## [How to complete this task]
Leave out the pictures and output exactly the lines below from the one with "ATOM 26 O O" down to the one with "ATOM 68 C CA", both of them included.

## [Collection entries]
::::::

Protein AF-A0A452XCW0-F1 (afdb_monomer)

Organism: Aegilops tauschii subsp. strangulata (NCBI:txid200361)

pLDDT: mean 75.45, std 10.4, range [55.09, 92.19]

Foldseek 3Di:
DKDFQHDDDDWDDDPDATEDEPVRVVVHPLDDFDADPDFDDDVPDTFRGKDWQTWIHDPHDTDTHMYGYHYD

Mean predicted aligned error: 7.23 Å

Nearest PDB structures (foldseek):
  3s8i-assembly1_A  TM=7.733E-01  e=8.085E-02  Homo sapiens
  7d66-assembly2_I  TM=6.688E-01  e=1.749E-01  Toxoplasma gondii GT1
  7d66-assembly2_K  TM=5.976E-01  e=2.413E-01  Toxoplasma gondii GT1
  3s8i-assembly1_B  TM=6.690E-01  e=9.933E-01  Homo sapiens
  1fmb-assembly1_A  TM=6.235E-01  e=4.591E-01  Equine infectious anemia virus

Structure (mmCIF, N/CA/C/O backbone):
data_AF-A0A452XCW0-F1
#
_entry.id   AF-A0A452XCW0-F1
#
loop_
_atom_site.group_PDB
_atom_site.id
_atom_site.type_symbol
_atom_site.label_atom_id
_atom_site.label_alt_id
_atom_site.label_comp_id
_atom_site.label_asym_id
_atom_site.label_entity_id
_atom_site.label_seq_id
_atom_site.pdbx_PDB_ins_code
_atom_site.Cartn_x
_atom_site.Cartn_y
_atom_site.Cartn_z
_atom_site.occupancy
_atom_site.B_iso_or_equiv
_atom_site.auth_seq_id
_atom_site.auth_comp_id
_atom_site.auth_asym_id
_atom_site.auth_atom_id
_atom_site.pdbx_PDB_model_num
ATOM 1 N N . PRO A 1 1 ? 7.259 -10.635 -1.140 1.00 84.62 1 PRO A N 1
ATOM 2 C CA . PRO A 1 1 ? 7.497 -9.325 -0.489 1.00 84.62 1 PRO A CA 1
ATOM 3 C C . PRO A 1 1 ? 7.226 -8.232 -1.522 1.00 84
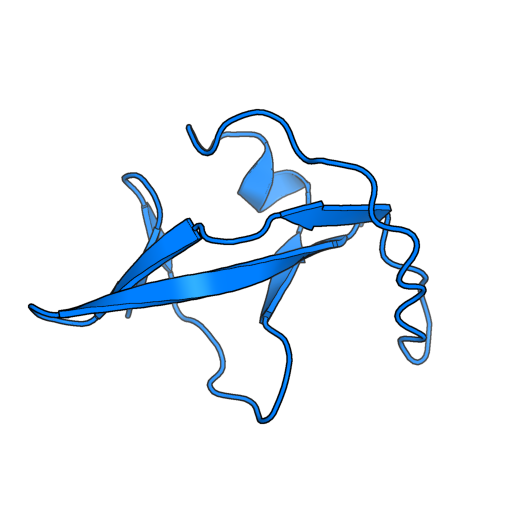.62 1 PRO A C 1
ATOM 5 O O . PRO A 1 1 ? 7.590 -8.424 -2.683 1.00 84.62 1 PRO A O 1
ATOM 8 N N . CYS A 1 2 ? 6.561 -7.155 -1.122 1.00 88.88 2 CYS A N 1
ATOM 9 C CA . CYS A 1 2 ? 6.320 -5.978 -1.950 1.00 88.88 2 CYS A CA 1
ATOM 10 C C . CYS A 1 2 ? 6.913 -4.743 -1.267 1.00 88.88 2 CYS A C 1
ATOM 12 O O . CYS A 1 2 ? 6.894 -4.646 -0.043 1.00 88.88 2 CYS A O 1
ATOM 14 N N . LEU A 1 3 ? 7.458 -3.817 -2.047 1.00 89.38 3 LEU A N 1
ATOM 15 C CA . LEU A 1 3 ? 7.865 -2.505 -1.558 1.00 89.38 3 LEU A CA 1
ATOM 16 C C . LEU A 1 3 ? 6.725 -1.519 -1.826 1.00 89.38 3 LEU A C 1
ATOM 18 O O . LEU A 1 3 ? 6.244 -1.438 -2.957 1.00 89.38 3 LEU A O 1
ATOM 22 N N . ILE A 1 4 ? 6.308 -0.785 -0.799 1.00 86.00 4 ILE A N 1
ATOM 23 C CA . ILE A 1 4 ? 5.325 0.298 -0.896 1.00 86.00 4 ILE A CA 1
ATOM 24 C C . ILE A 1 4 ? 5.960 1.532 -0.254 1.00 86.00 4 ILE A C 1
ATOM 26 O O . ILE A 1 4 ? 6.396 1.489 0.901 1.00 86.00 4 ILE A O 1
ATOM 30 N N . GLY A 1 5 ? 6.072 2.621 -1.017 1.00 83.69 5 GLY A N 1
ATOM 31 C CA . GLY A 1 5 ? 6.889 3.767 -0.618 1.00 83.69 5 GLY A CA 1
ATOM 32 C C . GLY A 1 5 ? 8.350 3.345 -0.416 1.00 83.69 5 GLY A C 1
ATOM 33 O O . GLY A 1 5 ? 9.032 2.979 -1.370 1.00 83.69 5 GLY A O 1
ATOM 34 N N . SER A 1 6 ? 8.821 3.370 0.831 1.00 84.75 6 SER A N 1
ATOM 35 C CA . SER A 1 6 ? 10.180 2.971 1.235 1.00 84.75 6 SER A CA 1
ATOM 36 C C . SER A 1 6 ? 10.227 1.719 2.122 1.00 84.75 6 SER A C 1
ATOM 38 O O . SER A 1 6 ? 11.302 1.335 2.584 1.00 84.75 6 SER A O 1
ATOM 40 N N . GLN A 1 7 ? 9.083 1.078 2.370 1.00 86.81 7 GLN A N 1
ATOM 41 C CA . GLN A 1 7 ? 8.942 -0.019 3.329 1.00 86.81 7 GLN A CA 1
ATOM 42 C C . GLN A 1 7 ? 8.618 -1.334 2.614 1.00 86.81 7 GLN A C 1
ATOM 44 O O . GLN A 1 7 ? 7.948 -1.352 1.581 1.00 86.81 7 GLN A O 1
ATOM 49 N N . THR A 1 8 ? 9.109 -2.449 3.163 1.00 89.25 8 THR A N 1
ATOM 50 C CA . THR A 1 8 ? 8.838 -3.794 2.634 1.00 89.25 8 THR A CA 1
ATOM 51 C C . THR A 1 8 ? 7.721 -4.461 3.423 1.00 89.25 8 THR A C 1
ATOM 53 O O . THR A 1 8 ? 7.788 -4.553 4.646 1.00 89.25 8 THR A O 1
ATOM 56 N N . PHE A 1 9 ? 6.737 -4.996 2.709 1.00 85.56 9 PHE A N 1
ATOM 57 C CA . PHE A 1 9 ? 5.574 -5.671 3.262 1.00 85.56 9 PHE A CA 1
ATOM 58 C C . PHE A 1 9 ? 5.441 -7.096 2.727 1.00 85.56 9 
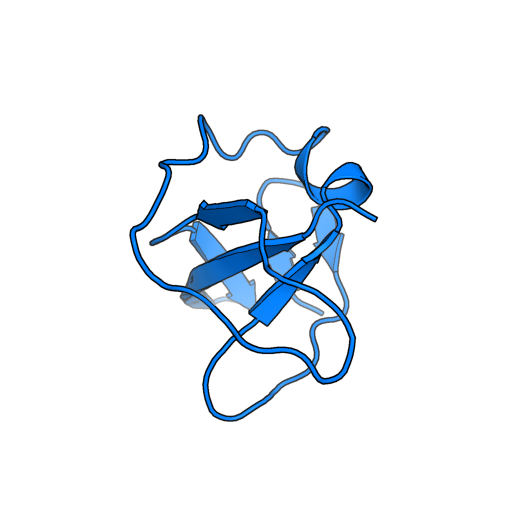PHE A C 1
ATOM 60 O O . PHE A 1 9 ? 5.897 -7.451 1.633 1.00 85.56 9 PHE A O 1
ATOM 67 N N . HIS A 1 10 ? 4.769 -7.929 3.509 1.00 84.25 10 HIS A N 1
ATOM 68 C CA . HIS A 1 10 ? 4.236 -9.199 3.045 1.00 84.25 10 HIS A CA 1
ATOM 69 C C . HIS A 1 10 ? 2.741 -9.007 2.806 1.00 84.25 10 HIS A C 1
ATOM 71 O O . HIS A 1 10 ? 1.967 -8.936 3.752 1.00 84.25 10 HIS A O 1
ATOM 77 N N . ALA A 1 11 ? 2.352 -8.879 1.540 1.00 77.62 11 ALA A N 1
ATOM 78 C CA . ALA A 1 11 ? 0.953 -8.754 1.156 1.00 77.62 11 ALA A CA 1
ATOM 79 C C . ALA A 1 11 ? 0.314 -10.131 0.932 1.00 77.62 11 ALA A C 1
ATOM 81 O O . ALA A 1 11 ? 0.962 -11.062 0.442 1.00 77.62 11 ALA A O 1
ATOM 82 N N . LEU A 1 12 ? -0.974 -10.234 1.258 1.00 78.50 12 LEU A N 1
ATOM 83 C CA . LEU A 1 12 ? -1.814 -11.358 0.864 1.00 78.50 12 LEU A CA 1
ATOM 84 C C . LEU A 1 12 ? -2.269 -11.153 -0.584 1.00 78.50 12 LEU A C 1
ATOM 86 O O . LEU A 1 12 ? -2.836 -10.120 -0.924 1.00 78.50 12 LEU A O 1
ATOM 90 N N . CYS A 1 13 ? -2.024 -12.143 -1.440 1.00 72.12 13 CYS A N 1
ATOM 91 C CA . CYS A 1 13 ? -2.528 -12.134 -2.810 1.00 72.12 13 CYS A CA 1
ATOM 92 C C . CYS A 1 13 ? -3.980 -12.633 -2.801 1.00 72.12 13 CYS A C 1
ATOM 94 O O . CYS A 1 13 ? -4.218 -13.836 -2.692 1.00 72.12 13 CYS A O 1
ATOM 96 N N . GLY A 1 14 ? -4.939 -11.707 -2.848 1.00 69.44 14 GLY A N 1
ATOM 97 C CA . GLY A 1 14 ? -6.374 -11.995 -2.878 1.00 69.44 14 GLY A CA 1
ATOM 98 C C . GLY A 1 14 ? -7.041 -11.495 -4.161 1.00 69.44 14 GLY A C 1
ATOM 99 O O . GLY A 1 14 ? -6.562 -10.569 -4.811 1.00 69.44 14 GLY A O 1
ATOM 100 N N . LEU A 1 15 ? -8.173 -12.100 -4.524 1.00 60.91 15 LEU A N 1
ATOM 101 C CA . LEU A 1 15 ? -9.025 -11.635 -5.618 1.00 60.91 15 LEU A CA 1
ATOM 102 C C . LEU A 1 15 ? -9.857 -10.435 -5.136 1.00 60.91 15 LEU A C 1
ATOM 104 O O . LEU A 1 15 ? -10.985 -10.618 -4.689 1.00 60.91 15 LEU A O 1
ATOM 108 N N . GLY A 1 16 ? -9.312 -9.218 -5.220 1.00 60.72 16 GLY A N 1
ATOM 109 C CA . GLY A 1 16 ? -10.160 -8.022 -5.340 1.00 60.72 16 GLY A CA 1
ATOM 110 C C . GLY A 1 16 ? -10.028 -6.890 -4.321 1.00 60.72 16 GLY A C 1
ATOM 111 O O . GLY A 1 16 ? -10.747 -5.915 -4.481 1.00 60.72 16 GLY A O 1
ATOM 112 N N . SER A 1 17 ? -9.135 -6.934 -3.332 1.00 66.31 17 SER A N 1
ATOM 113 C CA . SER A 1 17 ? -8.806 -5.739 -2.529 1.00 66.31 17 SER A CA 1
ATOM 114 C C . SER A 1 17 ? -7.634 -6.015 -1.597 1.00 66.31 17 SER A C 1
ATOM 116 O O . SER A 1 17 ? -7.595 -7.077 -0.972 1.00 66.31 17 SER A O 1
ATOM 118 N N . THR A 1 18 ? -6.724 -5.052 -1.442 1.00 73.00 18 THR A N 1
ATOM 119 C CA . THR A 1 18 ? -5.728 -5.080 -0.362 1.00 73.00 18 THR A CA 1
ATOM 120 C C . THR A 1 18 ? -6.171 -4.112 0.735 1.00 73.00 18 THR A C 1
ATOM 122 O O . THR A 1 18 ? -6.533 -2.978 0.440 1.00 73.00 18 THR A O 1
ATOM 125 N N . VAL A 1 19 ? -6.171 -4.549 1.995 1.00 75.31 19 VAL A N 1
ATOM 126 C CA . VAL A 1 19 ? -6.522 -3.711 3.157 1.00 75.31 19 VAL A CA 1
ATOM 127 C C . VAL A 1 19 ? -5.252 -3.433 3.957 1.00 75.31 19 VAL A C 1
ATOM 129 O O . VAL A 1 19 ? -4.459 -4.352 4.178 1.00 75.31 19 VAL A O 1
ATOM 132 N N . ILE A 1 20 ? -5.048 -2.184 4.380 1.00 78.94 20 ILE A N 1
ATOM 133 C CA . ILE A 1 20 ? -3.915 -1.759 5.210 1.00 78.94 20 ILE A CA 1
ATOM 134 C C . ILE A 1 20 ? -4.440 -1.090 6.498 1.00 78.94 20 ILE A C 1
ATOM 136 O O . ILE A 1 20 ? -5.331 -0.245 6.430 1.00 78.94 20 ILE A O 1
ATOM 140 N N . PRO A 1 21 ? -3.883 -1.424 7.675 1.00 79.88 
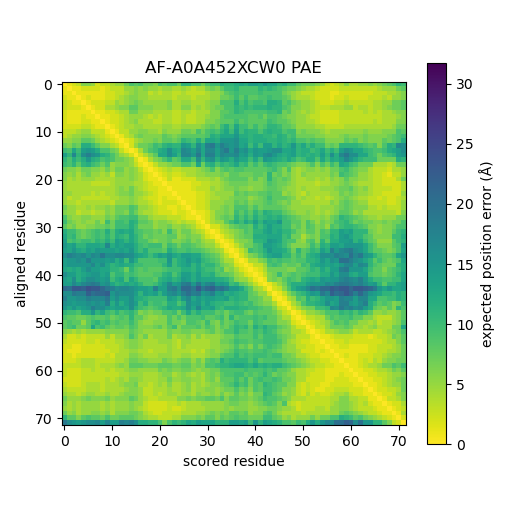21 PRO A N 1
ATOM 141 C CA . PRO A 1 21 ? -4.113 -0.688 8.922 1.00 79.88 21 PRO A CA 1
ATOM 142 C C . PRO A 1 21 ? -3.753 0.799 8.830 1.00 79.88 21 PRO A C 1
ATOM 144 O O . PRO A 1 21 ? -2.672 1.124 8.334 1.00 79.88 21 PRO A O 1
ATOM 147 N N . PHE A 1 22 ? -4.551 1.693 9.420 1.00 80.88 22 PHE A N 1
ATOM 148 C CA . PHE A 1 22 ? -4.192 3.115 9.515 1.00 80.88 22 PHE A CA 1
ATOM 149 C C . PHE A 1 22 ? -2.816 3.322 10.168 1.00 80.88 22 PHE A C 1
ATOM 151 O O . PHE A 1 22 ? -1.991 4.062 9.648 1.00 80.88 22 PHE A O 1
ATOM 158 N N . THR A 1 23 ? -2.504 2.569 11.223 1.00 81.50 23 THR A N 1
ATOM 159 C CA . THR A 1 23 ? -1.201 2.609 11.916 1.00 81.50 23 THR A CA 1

::::::

## [Answer area]
ATOM 26 O O . ILE A 1 4 ? 6.396 1.489 0.901 1.00 86.00 4 ILE A O 1
ATOM 30 N N . GLY A 1 5 ? 6.072 2.621 -1.017 1.00 83.69 5 GLY A N 1
ATOM 31 C CA . GLY A 1 5 ? 6.889 3.767 -0.618 1.00 83.69 5 GLY A CA 1
ATOM 32 C C . GLY A 1 5 ? 8.350 3.345 -0.416 1.00 83.69 5 GLY A C 1
ATOM 33 O O . GLY A 1 5 ? 9.032 2.979 -1.370 1.00 83.69 5 GLY A O 1
ATOM 34 N N . SER A 1 6 ? 8.821 3.370 0.831 1.00 84.75 6 SER A N 1
ATOM 35 C CA . SER A 1 6 ? 10.180 2.971 1.235 1.00 84.75 6 SER A CA 1
ATOM 36 C C . SER A 1 6 ? 10.227 1.719 2.122 1.00 84.75 6 SER A C 1
ATOM 38 O O . SER A 1 6 ? 11.302 1.335 2.584 1.00 84.75 6 SER A O 1
ATOM 40 N N . GLN A 1 7 ? 9.083 1.078 2.370 1.00 86.81 7 GLN A N 1
ATOM 41 C CA . GLN A 1 7 ? 8.942 -0.019 3.329 1.00 86.81 7 GLN A CA 1
ATOM 42 C C . GLN A 1 7 ? 8.618 -1.334 2.614 1.00 86.81 7 GLN A C 1
ATOM 44 O O . GLN A 1 7 ? 7.948 -1.352 1.581 1.00 86.81 7 GLN A O 1
ATOM 49 N N . THR A 1 8 ? 9.109 -2.449 3.163 1.00 89.25 8 THR A N 1
ATOM 50 C CA . THR A 1 8 ? 8.838 -3.794 2.634 1.00 89.25 8 THR A CA 1
ATOM 51 C C . THR A 1 8 ? 7.721 -4.461 3.423 1.00 89.25 8 THR A C 1
ATOM 53 O O . THR A 1 8 ? 7.788 -4.553 4.646 1.00 89.25 8 THR A O 1
ATOM 56 N N . PHE A 1 9 ? 6.737 -4.996 2.709 1.00 85.56 9 PHE A N 1
ATOM 57 C CA . PHE A 1 9 ? 5.574 -5.671 3.262 1.00 85.56 9 PHE A CA 1
ATOM 58 C C . PHE A 1 9 ? 5.441 -7.096 2.727 1.00 85.56 9 
PHE A C 1
ATOM 60 O O . PHE A 1 9 ? 5.897 -7.451 1.633 1.00 85.56 9 PHE A O 1
ATOM 67 N N . HIS A 1 10 ? 4.769 -7.929 3.509 1.00 84.25 10 HIS A N 1
ATOM 68 C CA . HIS A 1 10 ? 4.236 -9.199 3.045 1.00 84.25 10 HIS A CA 1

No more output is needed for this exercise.